At 0.6793, NZD/USD is back to being flat on the day after being thrown around in the aftermath of the Reserve Bank of New Zealand. The pair traded between a range of 0.6793 highs that were printed on the knee-jerk and the lows of 0.6788 made in afternoon London trade.
The RBNZ lifted the OCR by 50bps to 1.5% as the central bank moved aggressively to combat inflationary headwinds and to get ahead of the inflation curve. However, and as analysts at ANZ Bank noted, ''it’s been a wild 16 hours since the RBNZ hiked rates, with the Kiwi initially spiking sharply, only to completely unwind those gains and some as markets digested the idea that by going hard early, the RBNZ may not need to take the OCR as high later (certainly nowhere near the ~4.25% that was priced in by late 2023 yesterday morning).''
Meanwhile, traders will now look ahead to next week's Consumer Price Index. ''We think next week’s Q1 CPI data will robustly confirm that the 50bp hike was the right move. We estimate that headline annual CPI inflation rose to 7.4% in Q1, up from 5.9% in Q4,'' the analysts at ANZ Bank said.

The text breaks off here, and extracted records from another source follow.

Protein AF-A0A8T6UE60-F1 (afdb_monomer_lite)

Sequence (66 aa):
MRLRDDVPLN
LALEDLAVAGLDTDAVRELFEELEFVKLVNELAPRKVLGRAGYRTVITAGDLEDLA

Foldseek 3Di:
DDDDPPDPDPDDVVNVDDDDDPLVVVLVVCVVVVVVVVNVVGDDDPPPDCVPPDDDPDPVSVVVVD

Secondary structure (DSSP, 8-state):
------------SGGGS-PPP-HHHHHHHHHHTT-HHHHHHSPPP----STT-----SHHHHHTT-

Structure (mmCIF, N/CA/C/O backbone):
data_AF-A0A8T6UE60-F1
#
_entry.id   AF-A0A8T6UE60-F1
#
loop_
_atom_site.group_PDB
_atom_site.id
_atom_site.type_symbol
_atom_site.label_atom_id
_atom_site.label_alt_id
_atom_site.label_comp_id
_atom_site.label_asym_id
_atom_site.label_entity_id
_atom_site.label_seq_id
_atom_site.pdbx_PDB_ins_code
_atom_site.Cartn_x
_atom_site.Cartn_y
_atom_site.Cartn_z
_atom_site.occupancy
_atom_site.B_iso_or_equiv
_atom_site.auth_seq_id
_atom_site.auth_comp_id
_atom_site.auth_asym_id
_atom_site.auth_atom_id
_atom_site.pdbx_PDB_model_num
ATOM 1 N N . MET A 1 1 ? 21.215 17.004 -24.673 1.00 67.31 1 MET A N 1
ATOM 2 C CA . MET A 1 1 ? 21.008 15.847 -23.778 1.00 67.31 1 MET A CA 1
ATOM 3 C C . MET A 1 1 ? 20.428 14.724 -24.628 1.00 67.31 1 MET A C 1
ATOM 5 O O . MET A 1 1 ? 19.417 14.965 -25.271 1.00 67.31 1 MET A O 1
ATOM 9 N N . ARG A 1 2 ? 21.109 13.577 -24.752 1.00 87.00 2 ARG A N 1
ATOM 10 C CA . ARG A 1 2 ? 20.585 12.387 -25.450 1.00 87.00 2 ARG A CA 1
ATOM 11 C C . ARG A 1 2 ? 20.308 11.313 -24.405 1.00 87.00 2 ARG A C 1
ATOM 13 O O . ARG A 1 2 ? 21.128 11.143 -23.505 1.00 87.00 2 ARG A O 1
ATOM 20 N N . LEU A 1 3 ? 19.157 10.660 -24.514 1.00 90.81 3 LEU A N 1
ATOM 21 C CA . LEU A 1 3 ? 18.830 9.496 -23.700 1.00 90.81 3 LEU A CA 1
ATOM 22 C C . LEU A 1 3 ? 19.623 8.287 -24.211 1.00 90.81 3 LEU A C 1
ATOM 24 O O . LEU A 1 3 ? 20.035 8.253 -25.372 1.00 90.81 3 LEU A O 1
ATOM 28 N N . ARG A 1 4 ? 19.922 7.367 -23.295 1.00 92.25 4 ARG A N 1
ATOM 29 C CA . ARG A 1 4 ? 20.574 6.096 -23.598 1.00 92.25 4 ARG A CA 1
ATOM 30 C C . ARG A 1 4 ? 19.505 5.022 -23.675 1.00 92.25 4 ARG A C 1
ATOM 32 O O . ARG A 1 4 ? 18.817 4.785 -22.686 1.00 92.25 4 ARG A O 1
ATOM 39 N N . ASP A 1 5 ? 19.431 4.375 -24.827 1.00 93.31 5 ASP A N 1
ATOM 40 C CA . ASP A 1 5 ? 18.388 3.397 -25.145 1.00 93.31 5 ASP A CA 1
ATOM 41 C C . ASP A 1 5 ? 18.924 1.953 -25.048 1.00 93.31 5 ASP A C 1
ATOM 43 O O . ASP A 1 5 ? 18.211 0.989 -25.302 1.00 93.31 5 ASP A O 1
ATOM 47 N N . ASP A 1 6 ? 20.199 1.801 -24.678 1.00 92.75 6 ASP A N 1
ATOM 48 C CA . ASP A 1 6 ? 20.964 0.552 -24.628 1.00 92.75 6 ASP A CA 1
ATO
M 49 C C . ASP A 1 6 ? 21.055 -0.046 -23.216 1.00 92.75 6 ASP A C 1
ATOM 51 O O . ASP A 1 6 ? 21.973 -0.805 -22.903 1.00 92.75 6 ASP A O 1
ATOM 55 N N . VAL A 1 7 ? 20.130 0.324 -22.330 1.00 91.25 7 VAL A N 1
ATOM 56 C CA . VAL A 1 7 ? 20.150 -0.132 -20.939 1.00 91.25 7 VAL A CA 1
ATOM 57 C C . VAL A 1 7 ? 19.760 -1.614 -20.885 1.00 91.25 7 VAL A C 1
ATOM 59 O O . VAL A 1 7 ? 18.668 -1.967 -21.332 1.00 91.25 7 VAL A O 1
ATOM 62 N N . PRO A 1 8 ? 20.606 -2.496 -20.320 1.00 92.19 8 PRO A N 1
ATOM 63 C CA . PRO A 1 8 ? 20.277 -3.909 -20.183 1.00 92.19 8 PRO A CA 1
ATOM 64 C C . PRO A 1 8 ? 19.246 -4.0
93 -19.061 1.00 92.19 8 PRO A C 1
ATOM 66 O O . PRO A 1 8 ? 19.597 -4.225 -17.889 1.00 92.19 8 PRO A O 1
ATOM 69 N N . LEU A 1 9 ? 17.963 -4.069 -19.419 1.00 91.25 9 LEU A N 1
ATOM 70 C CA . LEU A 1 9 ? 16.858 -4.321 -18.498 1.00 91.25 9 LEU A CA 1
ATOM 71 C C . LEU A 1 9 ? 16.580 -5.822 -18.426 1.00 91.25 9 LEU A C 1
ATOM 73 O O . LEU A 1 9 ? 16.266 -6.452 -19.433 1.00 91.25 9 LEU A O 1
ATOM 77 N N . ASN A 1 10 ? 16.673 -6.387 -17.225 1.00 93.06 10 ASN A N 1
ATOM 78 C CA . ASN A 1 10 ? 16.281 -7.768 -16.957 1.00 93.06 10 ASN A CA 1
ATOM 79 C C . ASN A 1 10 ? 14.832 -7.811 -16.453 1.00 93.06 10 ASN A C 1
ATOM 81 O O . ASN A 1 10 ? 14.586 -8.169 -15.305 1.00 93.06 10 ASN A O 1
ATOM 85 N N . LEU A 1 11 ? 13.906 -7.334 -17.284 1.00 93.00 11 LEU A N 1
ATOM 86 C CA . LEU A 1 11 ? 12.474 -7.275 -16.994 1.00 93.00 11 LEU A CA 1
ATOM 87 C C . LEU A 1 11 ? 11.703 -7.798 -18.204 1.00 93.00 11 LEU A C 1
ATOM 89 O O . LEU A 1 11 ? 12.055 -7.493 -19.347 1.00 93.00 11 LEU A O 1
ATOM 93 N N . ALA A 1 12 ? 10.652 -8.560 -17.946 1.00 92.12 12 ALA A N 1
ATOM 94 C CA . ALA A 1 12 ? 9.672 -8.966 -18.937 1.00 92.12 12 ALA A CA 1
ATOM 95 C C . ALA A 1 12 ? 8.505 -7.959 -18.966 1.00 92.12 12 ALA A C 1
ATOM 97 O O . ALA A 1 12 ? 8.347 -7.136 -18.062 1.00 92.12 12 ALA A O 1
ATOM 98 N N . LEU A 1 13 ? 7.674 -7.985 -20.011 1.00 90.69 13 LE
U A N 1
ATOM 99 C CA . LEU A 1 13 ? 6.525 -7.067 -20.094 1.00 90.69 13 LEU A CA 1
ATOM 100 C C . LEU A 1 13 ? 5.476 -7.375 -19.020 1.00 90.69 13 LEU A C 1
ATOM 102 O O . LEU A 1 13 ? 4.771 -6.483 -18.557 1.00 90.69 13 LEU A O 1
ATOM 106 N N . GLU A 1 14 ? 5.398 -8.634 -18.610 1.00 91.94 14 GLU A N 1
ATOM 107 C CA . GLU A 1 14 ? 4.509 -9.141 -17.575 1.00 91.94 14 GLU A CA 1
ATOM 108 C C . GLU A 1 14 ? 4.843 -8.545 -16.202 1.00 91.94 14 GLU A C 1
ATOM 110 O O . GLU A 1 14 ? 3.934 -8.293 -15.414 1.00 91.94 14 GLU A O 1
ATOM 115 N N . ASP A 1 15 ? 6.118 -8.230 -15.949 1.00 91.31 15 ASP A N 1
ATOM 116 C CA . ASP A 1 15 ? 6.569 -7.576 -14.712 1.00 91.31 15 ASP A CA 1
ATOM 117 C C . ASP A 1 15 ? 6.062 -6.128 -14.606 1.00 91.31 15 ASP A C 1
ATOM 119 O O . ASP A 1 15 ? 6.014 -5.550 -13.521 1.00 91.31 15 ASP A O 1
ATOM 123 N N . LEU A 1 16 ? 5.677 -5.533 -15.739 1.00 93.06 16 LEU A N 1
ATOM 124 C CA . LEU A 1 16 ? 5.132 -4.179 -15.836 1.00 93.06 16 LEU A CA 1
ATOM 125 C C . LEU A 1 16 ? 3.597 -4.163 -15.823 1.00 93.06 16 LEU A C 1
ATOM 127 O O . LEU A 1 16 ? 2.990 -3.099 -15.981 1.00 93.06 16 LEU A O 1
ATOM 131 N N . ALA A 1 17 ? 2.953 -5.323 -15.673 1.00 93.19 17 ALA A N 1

Bullish for NZD/USD, the analysts went on to explain, ''the RBNZ noted they expected inflation to peak “around 7%” in the first half of this year – but we see that as being closer to 7.5%. And with non-tradables inflation picked to hit 6.5% in Q1 (5.3% previously), the RBNZ still has a job to do to rein in surging domestic inflation pressures. That speaks to another 50bp hike in May.''
The price was testing a 38.2% Fibonacci retracement level before it dropped as markets repriced the prospects at the RBNZ. Depending now on the trajectory of the US dollar, the price could well continue lower towards the March 15 lows of 0.6729 in the coming sessions.